Sweeping Plaques From Brain Studied as Alzheimer's Strategy
Abstract
Enormous efforts have been expended in the search to discover an effective treatment for Alzheimer's disease that involves inhibiting the production of plaques in the brain- that is, by targeting the enzymes that make amyloid protein. But all of the candidate drugs that once showed promise have proven disappointing in clinical trials.
Therefore another tack for treating the disease may be needed- for example, the removal of plaques from the brain after they have already formed. Indeed, scientists at Rockefeller University have found a molecule that can do just that- at least in cultured rodent neurons.
The senior investigator was Paul Greengard, Ph.D., a professor and head of the Laboratory of Molecular and Cellular Neuroscience at Rockefeller University and a Nobel laureate in medicine. The lead investigator was Yuan Tian, Ph.D., a post-doctoral associate in Greengard's laboratory. Their findings were published online March 2 in the FASEB Journal, a publication of the Federation of American Societies for Experimental Biology.

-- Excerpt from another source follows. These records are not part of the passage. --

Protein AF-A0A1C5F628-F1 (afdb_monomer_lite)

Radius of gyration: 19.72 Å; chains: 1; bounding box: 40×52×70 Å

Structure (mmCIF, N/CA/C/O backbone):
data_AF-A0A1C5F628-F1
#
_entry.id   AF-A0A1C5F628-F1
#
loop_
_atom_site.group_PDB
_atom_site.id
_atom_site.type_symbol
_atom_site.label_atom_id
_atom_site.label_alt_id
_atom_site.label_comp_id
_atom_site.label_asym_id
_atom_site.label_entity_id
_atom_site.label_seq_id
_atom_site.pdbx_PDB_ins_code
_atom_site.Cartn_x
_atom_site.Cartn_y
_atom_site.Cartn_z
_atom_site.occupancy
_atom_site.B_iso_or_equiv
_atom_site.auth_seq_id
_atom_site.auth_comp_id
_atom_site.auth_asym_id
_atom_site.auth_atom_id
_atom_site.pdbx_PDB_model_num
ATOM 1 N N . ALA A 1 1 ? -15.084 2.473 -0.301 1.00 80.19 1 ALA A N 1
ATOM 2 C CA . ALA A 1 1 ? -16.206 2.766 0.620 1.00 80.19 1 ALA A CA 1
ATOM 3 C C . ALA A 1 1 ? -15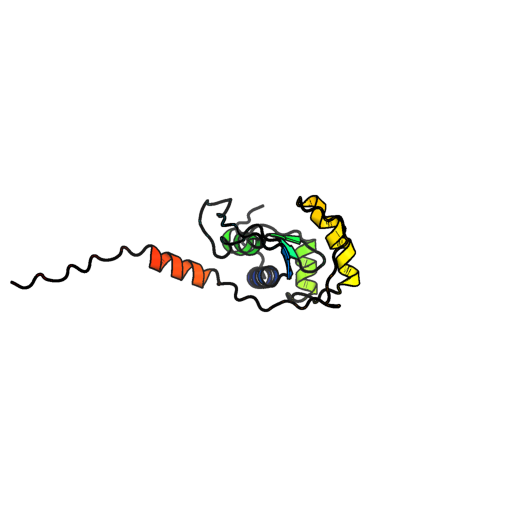.766 2.435 2.041 1.00 80.19 1 ALA A C 1
ATOM 5 O O . ALA A 1 1 ? -15.029 1.471 2.193 1.00 80.19 1 ALA A O 1
ATOM 6 N N . VAL A 1 2 ? -16.164 3.225 3.041 1.00 89.31 2 VAL A N 1
ATOM 7 C CA . VAL A 1 2 ? -15.878 2.965 4.468 1.00 89.31 2 VAL A CA 1
ATOM 8 C C . VAL A 1 2 ? -16.825 1.890 4.995 1.00 89.31 2 VAL A C 1
ATOM 10 O O . VAL A 1 2 ? -17.998 1.868 4.613 1.00 89.31 2 VAL A O 1
ATOM 13 N N . ARG A 1 3 ? -16.321 0.998 5.849 1.00 90.56 3 ARG A N 1
ATOM 14 C CA . ARG A 1 3 ? -17.099 -0.083 6.465 1.00 90.56 3 ARG A CA 1
ATOM 15 C C . ARG A 1 3 ? -17.235 0.133 7.971 1.00 90.56 3 ARG A C 1
ATOM 17 O O . ARG A 1 3 ? -16.381 0.771 8.573 1.00 90.56 3 ARG A O 1
ATOM 24 N N . PRO A 1 4 ? -18.283 -0.422 8.604 1.00 90.38 4 PRO A N 1
ATOM 25 C CA . PRO A 1 4 ? -18.415 -0.371 10.059 1.00 90.38 4 PRO A CA 1
ATOM 26 C C . PRO A 1 4 ? -17.396 -1.266 10.778 1.00 90.38 4 PRO A C 1
ATOM 28 O O . PRO A 1 4 ? -17.112 -1.037 11.947 1.00 90.38 4 PRO A O 1
ATOM 31 N N . VAL A 1 5 ? -16.892 -2.299 10.096 1.00 91.88 5 VAL A N 1
ATOM 32 C CA . VAL A 1 5 ? -15.907 -3.257 10.606 1.00 91.88 5 VAL A CA 1
ATOM 33 C C . VAL A 1 5 ? -14.970 -3.648 9.464 1.00 91.88 5 VAL A C 1
ATOM 35 O O . VAL A 1 5 ? -15.418 -3.813 8.317 1.00 91.88 5 VAL A O 1
ATOM 38 N N . GLY A 1 6 ? -13.694 -3.795 9.808 1.00 92.88 6 GLY A N 1
ATOM 39 C CA . GLY A 1 6 ? -12.628 -4.267 8.937 1.00 92.88 6 GLY A CA 1
ATOM 40 C C . GLY A 1 6 ? -12.771 -5.709 8.459 1.00 92.88 6 GLY A C 1
ATOM 41 O O . GLY A 1 6 ? -13.715 -6.428 8.802 1.00 92.88 6 GLY A O 1
ATOM 42 N N . GLU A 1 7 ? -11.817 -6.130 7.636 1.00 94.50 7 GLU A N 1
ATOM 43 C CA . GLU A 1 7 ? -11.633 -7.547 7.314 1.00 94.50 7 GLU A CA 1
ATOM 44 C C . GLU A 1 7 ? -11.156 -8.335 8.555 1.00 94.50 7 GLU A C 1
ATOM 46 O O . GLU A 1 7 ? -10.503 -7.766 9.432 1.00 94.50 7 GLU A O 1
ATOM 51 N N . PRO A 1 8 ? -11.442 -9.645 8.662 1.00 95.50 8 PRO A N 1
ATOM 52 C CA . PRO A 1 8 ? -10.968 -10.456 9.792 1.00 95.50 8 PRO A CA 1
ATOM 53 C C . PRO A 1 8 ? -9.437 -10.460 9.950 1.00 95.50 8 PRO A C 1
ATOM 55 O O . PRO A 1 8 ? -8.924 -10.536 11.061 1.00 95.50 8 PRO A O 1
ATOM 58 N N . ASP A 1 9 ? -8.731 -10.368 8.826 1.00 97.06 9 ASP A N 1
ATOM 59 C CA . ASP A 1 9 ? -7.279 -10.338 8.634 1.00 97.06 9 ASP A CA 1
ATOM 60 C C . ASP A 1 9 ? -6.732 -8.909 8.442 1.00 97.06 9 ASP A C 1
ATOM 62 O O . ASP A 1 9 ? -5.626 -8.717 7.942 1.00 97.06 9 ASP A O 1
ATOM 66 N N . GLU A 1 10 ? -7.487 -7.874 8.832 1.00 97.12 10 GLU A N 1
ATOM 67 C CA . GLU A 1 10 ? -7.120 -6.473 8.581 1.00 97.12 10 GLU A CA 1
ATOM 68 C C . GLU A 1 10 ? -5.745 -6.089 9.139 1.00 97.12 10 GLU A C 1
ATOM 70 O O . GLU A 1 10 ? -4.995 -5.375 8.479 1.00 97.12 10 GLU A O 1
ATOM 75 N N . ALA A 1 11 ? -5.375 -6.603 10.313 1.00 96.06 11 ALA A N 1
ATOM 76 C CA . ALA A 1 11 ? -4.062 -6.339 10.892 1.00 96.06 11 ALA A CA 1
ATOM 77 C C . ALA A 1 11 ? -2.915 -6.847 9.996 1.00 96.06 11 ALA A C 1
ATOM 79 O O . ALA A 1 11 ? -1.925 -6.139 9.813 1.00 96.06 11 ALA A O 1
ATOM 80 N N . ASP A 1 12 ? -3.063 -8.029 9.395 1.00 97.25 12 ASP A N 1
ATOM 81 C CA . ASP A 1 12 ? -2.059 -8.601 8.492 1.00 97.25 12 ASP A CA 1
ATOM 82 C C . ASP A 1 12 ? -2.021 -7.848 7.154 1.00 97.25 12 ASP A C 1
ATOM 84 O O . ASP A 1 12 ? -0.949 -7.617 6.593 1.00 97.25 12 ASP A O 1
ATOM 88 N N . LEU A 1 13 ? -3.178 -7.382 6.669 1.00 97.62 13 LEU A N 1
ATOM 89 C CA . LEU A 1 13 ? -3.276 -6.528 5.480 1.00 97.62 13 LEU A CA 1
ATOM 90 C C . LEU A 1 13 ? -2.577 -5.174 5.683 1.00 97.62 13 LEU A C 1
ATOM 92 O O . LEU A 1 13 ? -1.889 -4.695 4.783 1.00 97.62 13 LEU A O 1
ATOM 96 N N . VAL A 1 14 ? -2.716 -4.568 6.865 1.00 96.94 14 VAL A N 1
ATOM 97 C CA . VAL A 1 14 ? -2.014 -3.326 7.229 1.00 96.94 14 VAL A CA 1
ATOM 98 C C . VAL A 1 14 ? -0.503 -3.545 7.225 1.00 96.94 14 VAL A C 1
ATOM 100 O O . VAL A 1 14 ? 0.221 -2.756 6.619 1.00 96.94 14 VAL A O 1
ATOM 103 N N . VAL A 1 15 ? -0.027 -4.630 7.847 1.00 95.56 15 VAL A N 1
ATOM 104 C CA . VAL A 1 15 ? 1.402 -4.987 7.865 1.00 95.56 15 VAL A CA 1
ATOM 105 C C . VAL A 1 15 ? 1.930 -5.222 6.450 1.00 95.56 15 VAL A C 1
ATOM 107 O O . VAL A 1 15 ? 3.017 -4.751 6.119 1.00 95.56 15 VAL A O 1
ATOM 110 N N . TYR A 1 16 ? 1.157 -5.901 5.600 1.00 97.25 16 TYR A N 1
ATOM 111 C CA . TYR A 1 16 ? 1.513 -6.111 4.202 1.00 97.25 16 TYR A CA 1
ATOM 112 C C . TYR A 1 16 ? 1.673 -4.784 3.453 1.00 97.25 16 TYR A C 1
ATOM 114 O O . TYR A 1 16 ? 2.707 -4.546 2.835 1.00 97.25 16 TYR A O 1
ATOM 122 N N . LEU A 1 17 ? 0.686 -3.888 3.540 1.00 96.88 17 LEU A N 1
ATOM 123 C CA . LEU A 1 17 ? 0.738 -2.588 2.866 1.00 96.88 17 LEU A CA 1
ATOM 124 C C . LEU A 1 17 ? 1.896 -1.709 3.377 1.00 96.88 17 LEU A C 1
ATOM 126 O O . LEU A 1 17 ? 2.528 -1.019 2.574 1.00 96.88 17 LEU A O 1
ATOM 130 N N . ASP A 1 18 ? 2.196 -1.764 4.681 1.00 95.56 18 ASP A N 1
ATOM 131 C CA . ASP A 1 18 ? 3.331 -1.075 5.318 1.00 95.56 18 ASP A CA 1
ATOM 132 C C . ASP A 1 18 ? 4.696 -1.587 4.808 1.00 95.56 18 ASP A C 1
ATOM 134 O O . ASP A 1 18 ? 5.677 -0.840 4.807 1.00 95.56 18 ASP A O 1
ATOM 138 N N . ALA A 1 19 ? 4.763 -2.844 4.355 1.00 95.44 19 ALA A N 1
ATOM 139 C CA . ALA A 1 19 ? 5.975 -3.488 3.849 1.00 95.44 19 ALA A CA 1
ATOM 140 C C . ALA A 1 19 ? 6.223 -3.278 2.341 1.00 95.44 19 ALA A C 1
ATOM 142 O O . ALA A 1 19 ? 7.194 -3.816 1.810 1.00 95.44 19 ALA A O 1
ATOM 143 N N . GLY A 1 20 ? 5.356 -2.532 1.644 1.00 95.75 20 GLY A N 1
ATOM 144 C CA . GLY A 1 20 ? 5.435 -2.327 0.195 1.00 95.75 20 GLY A CA 1
ATOM 145 C C . GLY A 1 20 ? 6.767 -1.748 -0.288 1.00 95.75 20 GLY A C 1
ATOM 146 O O . GLY A 1 20 ? 7.384 -0.908 0.374 1.00 95.75 20 GLY A O 1
ATOM 147 N N . HIS A 1 21 ? 7.187 -2.142 -1.492 1.00 94.06 21 HIS A N 1
ATOM 148 C CA . HIS A 1 21 ? 8.347 -1.547 -2.158 1.00 94.06 21 HIS A CA 1
ATOM 149 C C . HIS A 1 21 ? 8.024 -0.105 -2.523 1.00 94.06 21 HIS A C 1
ATOM 151 O O . HIS A 1 21 ? 7.091 0.140 -3.287 1.00 94.06 21 HIS A O 1
ATOM 157 N N . VAL A 1 22 ? 8.782 0.858 -1.996 1.00 91.19 22 VAL A N 1
ATOM 158 C CA . VAL A 1 22 ? 8.579 2.259 -2.383 1.00 91.19 22 VAL A CA 1
ATOM 159 C C . VAL A 1 22 ? 9.105 2.506 -3.778 1.00 91.19 22 VAL A C 1
ATOM 161 O O . VAL A 1 22 ? 10.242 2.187 -4.113 1.00 91.19 22 VAL A O 1
ATOM 164 N N . LEU A 1 23 ? 8.236 3.116 -4.568 1.00 88.75 23 LEU A N 1
ATOM 165 C CA . LEU A 1 23 ? 8.451 3.415 -5.964 1.00 88.75 23 LEU A CA 1
ATOM 166 C C . LEU A 1 23 ? 8.894 4.859 -6.171 1.00 88.75 23 LEU A C 1
ATOM 168 O O . LEU A 1 23 ? 9.817 5.130 -6.935 1.00 88.75 23 LEU A O 1
ATOM 172 N N . ILE A 1 24 ? 8.225 5.772 -5.469 1.00 87.75 24 ILE A N 1
ATOM 173 C CA . ILE A 1 24 ? 8.540 7.195 -5.419 1.00 87.75 24 ILE A CA 1
ATOM 174 C C . ILE A 1 24 ? 8.362 7.645 -3.978 1.00 87.75 24 ILE A C 1
ATOM 176 O O . ILE A 1 24 ? 7.325 7.375 -3.368 1.00 87.75 24 ILE A O 1
ATOM 180 N N . ASP A 1 25 ? 9.364 8.359 -3.481 1.00 89.12 25 ASP 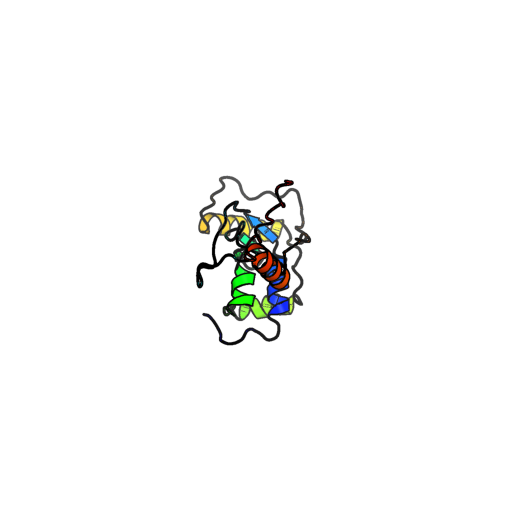A N 1
ATOM 181 C CA . ASP A 1 25 ? 9.306 9.071 -2.213 1.00 89.12 25 ASP A CA 1
ATOM 182 C C . ASP A 1 25 ? 8.953 10.535 -2.487 1.00 89.12 25 ASP A C 1
ATOM 184 O O . ASP A 1 25 ? 9.581 11.198 -3.322 1.00 89.12 25 ASP A O 1
ATOM 188 N N . VAL A 1 26 ? 7.914 11.024 -1.821 1.00 91.12 26 VAL A N 1
ATOM 189 C CA . VAL A 1 26 ? 7.470 12.411 -1.913 1.00 91.12 26 VAL A CA 1
ATOM 190 C C . VAL A 1 26 ? 7.641 13.036 -0.529 1.00 91.12 26 VAL A C 1
ATOM 192 O O . VAL A 1 26 ? 7.236 12.476 0.483 1.00 91.12 26 VAL A O 1
ATOM 195 N N . MET A 1 27 ? 8.316 14.186 -0.469 1.00 91.19 27 MET A N 1
ATOM 196 C CA . MET A 1 27 ? 8.772 14.795 0.789 1.00 91.19 27 MET A CA 1
ATOM 197 C C . MET A 1 27 ? 7.756 15.769 1.410 1.00 91.19 27 MET A C 1
ATOM 199 O O . MET A 1 27 ? 8.142 16.756 2.042 1.00 91.19 27 MET A O 1
ATOM 203 N N . GLU A 1 28 ? 6.460 15.556 1.210 1.00 92.56 28 GLU A N 1
ATOM 204 C CA . GLU A 1 28 ? 5.417 16.377 1.822 1.00 92.56 28 GLU A CA 1
ATOM 205 C C . GLU A 1 28 ? 5.009 15.885 3.216 1.00 92.56 28 GLU A C 1
ATOM 207 O O . GLU A 1 28 ? 5.464 14.861 3.722 1.00 92.56 28 GLU A O 1
ATOM 212 N N . ALA A 1 29 ? 4.106 16.633 3.845 1.00 93.00 29 ALA A N 1
ATOM 213 C CA . ALA A 1 29 ? 3.299 16.132 4.941 1.00 93.00 29 ALA A CA 1
ATOM 214 C C . ALA A 1 29 ? 1.823 16.376 4.619 1.00 93.00 29 ALA A C 1
ATOM 216 O O . ALA A 1 29 ? 1.459 17.469 4.179 1.00 93.00 29 ALA A O 1
ATOM 217 N N . GLY A 1 30 ? 0.984 15.370 4.844 1.00 93.69 30 GLY A N 1
ATOM 218 C CA . GLY A 1 30 ? -0.454 15.451 4.624 1.00 93.69 30 GLY A CA 1
ATOM 219 C C . GLY A 1 30 ? -1.277 15.081 5.848 1.00 93.69 30 GLY A C 1
ATOM 220 O O . GLY A 1 30 ? -0.766 14.668 6.892 1.00 93.69 30 GLY A O 1
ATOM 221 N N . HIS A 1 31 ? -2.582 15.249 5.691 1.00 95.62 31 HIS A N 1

Cells contain a pathway for degrading long-lived, aggregated proteins in a process called autophagy. So Greengard and his colleagues wondered whether the artificial induction of autophagy might be used to remove from the brain the proteins of which Alzheimer's plaques are made.
They tested various small-molecule enhancers of autophagy on cultured rodent neurons containing clumps of amyloid protein and found that one -SMER28- was successful in removing the clumps.
"At this point it is not clear if SMER28 is appropriate for animal studies [because of issues surrounding] bioavailability and brain permeability, but we would like to test its impact using animal models," Greengard told Psychiatric News. Regarding human clinical trials with SMER28, "it is too early to predict" whether they will be possible, he said.
A cell's autophagy process attacks a protein from which Alzheimer's plaques are made.
In any event, Greengard and his colleagues believe that their cell-culture success with SMER28 points to the potential of small-molecule enhancers of autophagy as effective treatments for Alzheimer's.
Gerald Weissmann, M.D., editor-in-chief of the FASEB Journal, pointed out in an accompanying press release, "Autophagy has been called the cell's equivalent of urban renewal. The Rockefeller group shows that strategies to remove the blight in cells that causes Alzheimer's disease are not only worth pursuing, but so far appear to be very promising."
Autophagy enhancers may hold treatment promise for some other neurodegenerative diseases as well, Greengard and his colleagues noted. For example, some small-molecule autophagy enhancers have been found to degrade, in cell culture, aggregates of mutant huntingtin proteins, the hallmark of Huntington's disease. And even more intriguingly, when mice were fed an autophagy enhancer called rapamycin, it extended their lifespan by about 10 percent, David Harrison, Ph.D., a professor at Jackson Laboratory in Bar Harbor, Maine, and colleagues reported in the July 16, 2009, Nature.
"SMER28 stands for 'small-molecule-enhancer-of-rapamycin-28,' but it really has nothing to do with the actual rapamycin molecule," Greengard explained to Psychiatric News. "It is called that because it was initially discovered as an enhancer of the effect of rapamycin to stimulate autophagy. In fact, we now know that SMER28 works through a pathway independent of rapamycin."
The research was funded by the National Institutes of Health and the Fisher Center for Alzheimer's Research Foundation.
An abstract of "A Small-Molecule Enhancer of Autophagy Decreases Levels of Amyloid Beta and APP-CTF Via Atg5-Dependent Autophagy Pathway" is posted at <www.fasebj.org/content/early/2011/03/02/fj.10-175158.abstract>.